- [WORK TO COMPLETE]: Within the data that follows, set down exactly the lines from the one containing "ATOM 89 C C" through the one containing "ATOM 118 C C", both ends included.

- [INPUT DATA]:
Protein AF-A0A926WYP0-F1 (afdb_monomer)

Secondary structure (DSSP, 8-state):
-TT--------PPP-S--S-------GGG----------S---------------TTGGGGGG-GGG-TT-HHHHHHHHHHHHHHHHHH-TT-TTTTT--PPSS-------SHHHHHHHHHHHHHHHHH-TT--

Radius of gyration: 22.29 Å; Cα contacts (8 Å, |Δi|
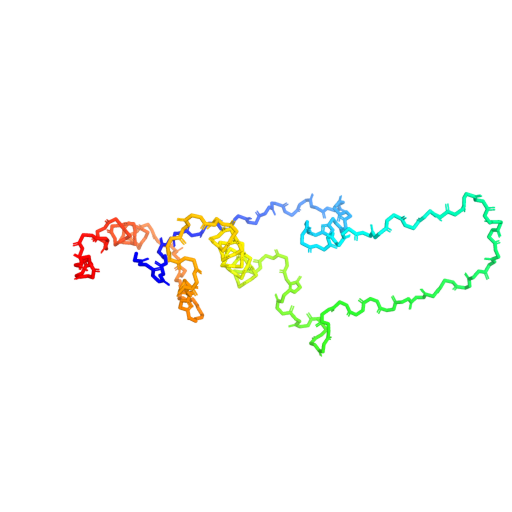>4): 46; chains: 1; bounding box: 64×30×56 Å

Mean predicted aligned error: 14.44 Å

Sequence (134 aa):
MPNHIHGIIVINSPDINIANKTDRGDAINRVPAPDIPIPAKIPAPAIPAIKISTNRGGITGKHNPMLSSHSLGKIIRWYKGRCTFETRSIKTCPIAPEFAWQSRFHDYIIRDELILNRIRNYIVRNPETWKGCR

pLDDT: mean 70.93, std 19.63, range [38.66, 96.31]

Structure (mmCIF, N/CA/C/O backbone):
data_AF-A0A926WYP0-F1
#
_entry.id   AF-A0A926WYP0-F1
#
loop_
_atom_site.group_PDB
_atom_site.id
_atom_site.type_symbol
_atom_site.label_atom_id
_atom_site.label_alt_id
_atom_site.label_comp_id
_atom_site.label_asym_id
_atom_site.label_entity_id
_atom_site.label_seq_id
_atom_site.pdbx_PDB_ins_code
_atom_site.Cartn_x
_atom_site.Cartn_y
_atom_site.Cartn_z
_atom_site.occupancy
_atom_site.B_iso_or_equiv
_atom_site.auth_seq_id
_atom_site.auth_comp_id
_atom_site.auth_asym_id
_atom_site.auth_atom_id
_atom_site.pdbx_PDB_model_num
ATOM 1 N N . MET A 1 1 ? -4.566 -3.668 -11.501 1.00 61.72 1 MET A N 1
ATOM 2 C CA . MET A 1 1 ? -4.161 -2.726 -12.567 1.00 61.72 1 MET A CA 1
ATOM 3 C C . MET A 1 1 ? -2.648 -2.587 -12.550 1.00 61.72 1 MET A C 1
ATOM 5 O O . MET A 1 1 ? -2.079 -2.737 -11.476 1.00 61.72 1 MET A O 1
ATOM 9 N N . PRO A 1 2 ? -1.992 -2.289 -13.681 1.00 64.44 2 PRO A N 1
ATOM 10 C CA . PRO A 1 2 ? -0.528 -2.240 -13.735 1.00 64.44 2 PRO A CA 1
ATOM 11 C C . PRO A 1 2 ? 0.100 -1.127 -12.870 1.00 64.44 2 PRO A C 1
ATOM 13 O O . PRO A 1 2 ? 1.260 -1.238 -12.497 1.00 64.44 2 PRO A O 1
ATOM 16 N N . ASN A 1 3 ? -0.654 -0.081 -12.501 1.00 71.62 3 ASN A N 1
ATOM 17 C CA . ASN A 1 3 ? -0.128 1.111 -11.814 1.00 71.62 3 ASN A CA 1
ATOM 18 C C . ASN A 1 3 ? -0.614 1.322 -10.360 1.00 71.62 3 ASN A C 1
ATOM 20 O O . ASN A 1 3 ? -0.120 2.220 -9.671 1.00 71.62 3 ASN A O 1
ATOM 24 N N . HIS A 1 4 ? -1.587 0.540 -9.880 1.00 82.56 4 HIS A N 1
ATOM 25 C CA . HIS A 1 4 ? -2.106 0.649 -8.513 1.00 82.56 4 HIS A CA 1
ATOM 26 C C . HIS A 1 4 ? -2.744 -0.656 -8.021 1.00 82.56 4 HIS A C 1
ATOM 28 O O . HIS A 1 4 ? -3.172 -1.506 -8.809 1.00 82.56 4 HIS A O 1
ATOM 34 N N . ILE A 1 5 ? -2.825 -0.786 -6.696 1.00 88.31 5 ILE A N 1
ATOM 35 C CA . ILE A 1 5 ? -3.431 -1.924 -6.003 1.00 88.31 5 ILE A CA 1
ATOM 36 C C . ILE A 1 5 ? -4.632 -1.470 -5.176 1.00 88.31 5 ILE A C 1
ATOM 38 O O . ILE A 1 5 ? -4.657 -0.347 -4.672 1.00 88.31 5 ILE A O 1
ATOM 42 N N . HIS A 1 6 ? -5.597 -2.370 -5.010 1.00 90.81 6 HIS A N 1
ATOM 43 C CA . HIS A 1 6 ? -6.706 -2.221 -4.071 1.00 90.81 6 HIS A CA 1
ATOM 44 C C . HIS A 1 6 ? -6.576 -3.308 -3.013 1.00 90.81 6 HIS A C 1
ATOM 46 O O . HIS A 1 6 ? -6.327 -4.464 -3.348 1.00 90.81 6 HIS A O 1
ATOM 52 N N . GLY A 1 7 ? -6.718 -2.947 -1.744 1.00 91.38 7 GLY A N 1
ATOM 53 C CA . GLY A 1 7 ? -6.556 -3.886 -0.644 1.00 91.38 7 GLY A CA 1
ATOM 54 C C . GLY A 1 7 ? -7.191 -3.371 0.636 1.00 91.38 7 GLY A C 1
ATOM 55 O O . GLY A 1 7 ? -7.417 -2.172 0.794 1.00 91.38 7 GLY A O 1
ATOM 56 N N . ILE A 1 8 ? -7.476 -4.297 1.545 1.00 93.81 8 ILE A N 1
ATOM 57 C CA . ILE A 1 8 ? -7.975 -3.996 2.886 1.00 93.81 8 ILE A CA 1
ATOM 58 C C . ILE A 1 8 ? -6.806 -4.174 3.847 1.00 93.81 8 ILE A C 1
ATOM 60 O O . ILE A 1 8 ? -6.158 -5.219 3.854 1.00 93.81 8 ILE A O 1
ATOM 64 N N . ILE A 1 9 ? -6.534 -3.147 4.646 1.00 91.38 9 ILE A N 1
ATOM 65 C CA . ILE A 1 9 ? -5.473 -3.170 5.651 1.00 91.38 9 ILE A CA 1
ATOM 66 C C . ILE A 1 9 ? -6.130 -3.220 7.021 1.00 91.38 9 ILE A C 1
ATOM 68 O O . ILE A 1 9 ? -6.943 -2.362 7.358 1.00 91.38 9 ILE A O 1
ATOM 72 N N . VAL A 1 10 ? -5.745 -4.218 7.811 1.00 90.56 10 VAL A N 1
ATOM 73 C CA . VAL A 1 10 ? -6.139 -4.343 9.213 1.00 90.56 10 VAL A CA 1
ATOM 74 C C . VAL A 1 10 ? -4.925 -3.995 10.064 1.00 90.56 10 VAL A C 1
ATOM 76 O O . VAL A 1 10 ? -3.888 -4.650 9.970 1.00 90.56 10 VAL A O 1
ATOM 79 N N . ILE A 1 11 ? -5.036 -2.933 10.861 1.00 86.06 11 ILE A N 1
ATOM 80 C CA . ILE A 1 11 ? -3.993 -2.516 11.801 1.00 86.06 11 ILE A CA 1
ATOM 81 C C . ILE A 1 11 ? -4.480 -2.882 13.194 1.00 86.06 11 ILE A C 1
ATOM 83 O O . ILE A 1 11 ? -5.313 -2.186 13.769 1.00 86.06 11 ILE A O 1
ATOM 87 N N . ASN A 1 12 ? -3.951 -3.976 13.729 1.00 83.31 12 ASN A N 1
ATOM 88 C CA . ASN A 1 12 ? -4.189 -4.338 15.117 1.00 83.31 12 ASN A CA 1
ATOM 89 C C . ASN A 1 12 ? -3.197 -3.565 15.985 1.00 83.31 12 ASN A C 1
ATOM 91 O O . ASN A 1 12 ? -1.983 -3.695 15.808 1.00 83.31 12 ASN A O 1
ATOM 95 N N . SER A 1 13 ? -3.701 -2.766 16.922 1.00 70.12 13 SER A N 1
ATOM 96 C CA . SER A 1 13 ? -2.865 -2.273 18.012 1.00 70.12 13 SER A CA 1
ATOM 97 C C . SER A 1 13 ? -2.487 -3.479 18.871 1.00 70.12 13 SER A C 1
ATOM 99 O O . SER A 1 13 ? -3.395 -4.162 19.343 1.00 70.12 13 SER A O 1
ATOM 101 N N . PRO A 1 14 ? -1.195 -3.798 19.063 1.00 62.81 14 PRO A N 1
ATOM 102 C CA . PRO A 1 14 ? -0.837 -4.783 20.069 1.00 62.81 14 PRO A CA 1
ATOM 103 C C . PRO A 1 14 ? -1.310 -4.255 21.424 1.00 62.81 14 PRO A C 1
ATOM 105 O O . PRO A 1 14 ? -1.136 -3.064 21.702 1.00 62.81 14 PRO A O 1
ATOM 108 N N . ASP A 1 15 ? -1.901 -5.126 22.243 1.00 53.44 15 ASP A N 1
ATOM 109 C CA . ASP A 1 15 ? -2.251 -4.793 23.620 1.00 53.44 15 ASP A CA 1
ATOM 110 C C . ASP A 1 15 ? -1.065 -4.084 24.279 1.00 53.44 15 ASP A C 1
ATOM 112 O O . ASP A 1 15 ? 0.089 -4.522 24.176 1.00 53.44 15 ASP A O 1
ATOM 116 N N . ILE A 1 16 ? -1.347 -2.939 24.898 1.00 49.41 16 ILE A N 1
ATOM 117 C CA . ILE A 1 16 ? -0.361 -2.068 25.535 1.00 49.41 16 ILE A CA 1
ATOM 118 C C . ILE A 1 16 ? 0.130 -2.770 26.810 1.00 49.41 16 ILE A C 1
ATOM 120 O O . ILE A 1 16 ? -0.240 -2.431 27.923 1.00 49.41 16 ILE A O 1
ATOM 124 N N . ASN A 1 17 ? 0.967 -3.787 26.644 1.00 43.91 17 ASN A N 1
ATOM 125 C CA . ASN A 1 17 ? 1.827 -4.356 27.675 1.00 43.91 17 ASN A CA 1
ATOM 126 C C . ASN A 1 17 ? 3.254 -4.443 27.127 1.00 43.91 17 ASN A C 1
ATOM 128 O O . ASN A 1 17 ? 3.935 -5.465 27.162 1.00 43.91 17 ASN A O 1
ATOM 132 N N . ILE A 1 18 ? 3.715 -3.324 26.570 1.00 48.03 18 ILE A N 1
ATOM 133 C CA . ILE A 1 18 ? 5.096 -3.142 26.135 1.00 48.03 18 ILE A CA 1
ATOM 134 C C . ILE A 1 18 ? 5.751 -2.159 27.107 1.00 48.03 18 ILE A C 1
ATOM 136 O O . ILE A 1 18 ? 6.154 -1.063 26.740 1.00 48.03 18 ILE A O 1
ATOM 140 N N . ALA A 1 19 ? 5.849 -2.556 28.377 1.00 38.75 19 ALA A N 1
ATOM 141 C CA . ALA A 1 19 ? 6.711 -1.868 29.337 1.00 38.75 19 ALA A CA 1
ATOM 142 C C . ALA A 1 19 ? 8.205 -2.139 29.065 1.00 38.75 19 ALA A C 1
ATOM 144 O O . ALA A 1 19 ? 9
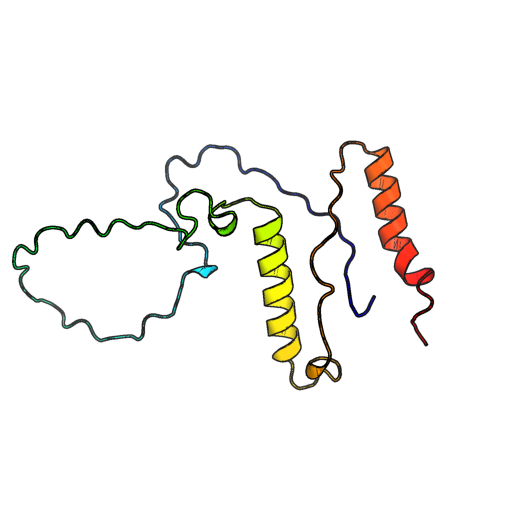.049 -1.443 29.605 1.00 38.75 19 ALA A O 1
ATOM 145 N N . ASN A 1 20 ? 8.555 -3.110 28.207 1.00 41.22 20 ASN A N 1
ATOM 146 C CA . ASN A 1 20 ? 9.945 -3.527 27.986 1.00 41.22 20 ASN A CA 1
ATOM 147 C C . ASN A 1 20 ? 10.249 -3.943 26.533 1.00 41.22 20 ASN A C 1
ATOM 149 O O . ASN A 1 20 ? 10.905 -4.958 26.301 1.00 41.22 20 ASN A O 1
ATOM 153 N N . LYS A 1 21 ? 9.816 -3.186 25.515 1.00 42.28 21 LYS A N 1
ATOM 154 C CA . LYS A 1 21 ? 10.600 -3.190 24.267 1.00 42.28 21 LYS A CA 1
ATOM 155 C C . LYS A 1 21 ? 11.554 -2.022 24.359 1.00 42.28 21 LYS A C 1
ATOM 157 O O . LYS A 1 21 ? 11.193 -0.889 24.060 1.00 42.28 21 LYS A O 1
ATOM 162 N N . THR A 1 22 ? 12.788 -2.347 24.742 1.00 40.88 22 THR A N 1
ATOM 163 C CA . THR A 1 22 ? 13.951 -1.645 24.208 1.00 40.88 22 THR A CA 1
ATOM 164 C C . THR A 1 22 ? 13.652 -1.312 22.760 1.00 40.88 22 THR A C 1
ATOM 166 O O . THR A 1 22 ? 13.117 -2.157 22.040 1.00 40.88 22 THR A O 1
ATOM 169 N N . ASP A 1 23 ? 13.907 -0.059 22.406 1.00 46.38 23 ASP A N 1
ATOM 170 C CA . ASP A 1 23 ? 13.827 0.537 21.081 1.00 46.38 23 ASP A CA 1
ATOM 171 C C . ASP A 1 23 ? 14.544 -0.383 20.083 1.00 46.38 23 ASP A C 1
ATOM 173 O O . ASP A 1 23 ? 15.714 -0.208 19.744 1.00 46.38 23 ASP A O 1
ATOM 177 N N . ARG A 1 24 ? 13.873 -1.471 19.690 1.00 42.47 24 ARG A N 1
ATOM 178 C CA . ARG A 1 24 ? 14.288 -2.362 18.627 1.00 42.47 24 ARG A CA 1
ATOM 179 C C . ARG A 1 24 ? 14.035 -1.495 17.429 1.00 42.47 24 ARG A C 1
ATOM 181 O O . ARG A 1 24 ? 12.927 -1.515 16.903 1.00 42.47 24 ARG A O 1
ATOM 188 N N . GLY A 1 25 ? 15.033 -0.670 17.106 1.00 48.34 25 GLY A N 1
ATOM 189 C CA . GLY A 1 25 ? 15.064 0.108 15.889 1.00 48.34 25 GLY A CA 1
ATOM 190 C C . GLY A 1 25 ? 14.525 -0.814 14.820 1.00 48.34 25 GLY A C 1
ATOM 191 O O . GLY A 1 25 ? 15.078 -1.903 14.625 1.00 48.34 25 GLY A O 1
ATOM 192 N N . ASP A 1 26 ? 13.364 -0.439 14.276 1.00 47.56 26 ASP A N 1
ATOM 193 C CA . ASP A 1 26 ? 12.691 -1.199 13.235 1.00 47.56 26 ASP A CA 1
ATOM 194 C C . ASP A 1 26 ? 13.777 -1.690 12.266 1.00 47.56 26 ASP A C 1
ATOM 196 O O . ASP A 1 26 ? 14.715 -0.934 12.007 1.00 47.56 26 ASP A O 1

- [RESPONSE BOX]:
ATOM 89 C C . ASN A 1 12 ? -3.197 -3.565 15.985 1.00 83.31 12 ASN A C 1
ATOM 91 O O . ASN A 1 12 ? -1.983 -3.695 15.808 1.00 83.31 12 ASN A O 1
ATOM 95 N N . SER A 1 13 ? -3.701 -2.766 16.922 1.00 70.12 13 SER A N 1
ATOM 96 C CA . SER A 1 13 ? -2.865 -2.273 18.012 1.00 70.12 13 SER A CA 1
ATOM 97 C C . SER A 1 13 ? -2.487 -3.479 18.871 1.00 70.12 13 SER A C 1
ATOM 99 O O . SER A 1 13 ? -3.395 -4.162 19.343 1.00 70.12 13 SER A O 1
ATOM 101 N N . PRO A 1 14 ? -1.195 -3.798 19.063 1.00 62.81 14 PRO A N 1
ATOM 102 C CA . PRO A 1 14 ? -0.837 -4.783 20.069 1.00 62.81 14 PRO A CA 1
ATOM 103 C C . PRO A 1 14 ? -1.310 -4.255 21.424 1.00 62.81 14 PRO A C 1
ATOM 105 O O . PRO A 1 14 ? -1.136 -3.064 21.702 1.00 62.81 14 PRO A O 1
ATOM 108 N N . ASP A 1 15 ? -1.901 -5.126 22.243 1.00 53.44 15 ASP A N 1
ATOM 109 C CA . ASP A 1 15 ? -2.251 -4.793 23.620 1.00 53.44 15 ASP A CA 1
ATOM 110 C C . ASP A 1 15 ? -1.065 -4.084 24.279 1.00 53.44 15 ASP A C 1
ATOM 112 O O . ASP A 1 15 ? 0.089 -4.522 24.176 1.00 53.44 15 ASP A O 1
ATOM 116 N N . ILE A 1 16 ? -1.347 -2.939 24.898 1.00 49.41 16 ILE A N 1
ATOM 117 C CA . ILE A 1 16 ? -0.361 -2.068 25.535 1.00 49.41 16 ILE A CA 1
ATOM 118 C C . ILE A 1 16 ? 0.130 -2.770 26.810 1.00 49.41 16 ILE A C 1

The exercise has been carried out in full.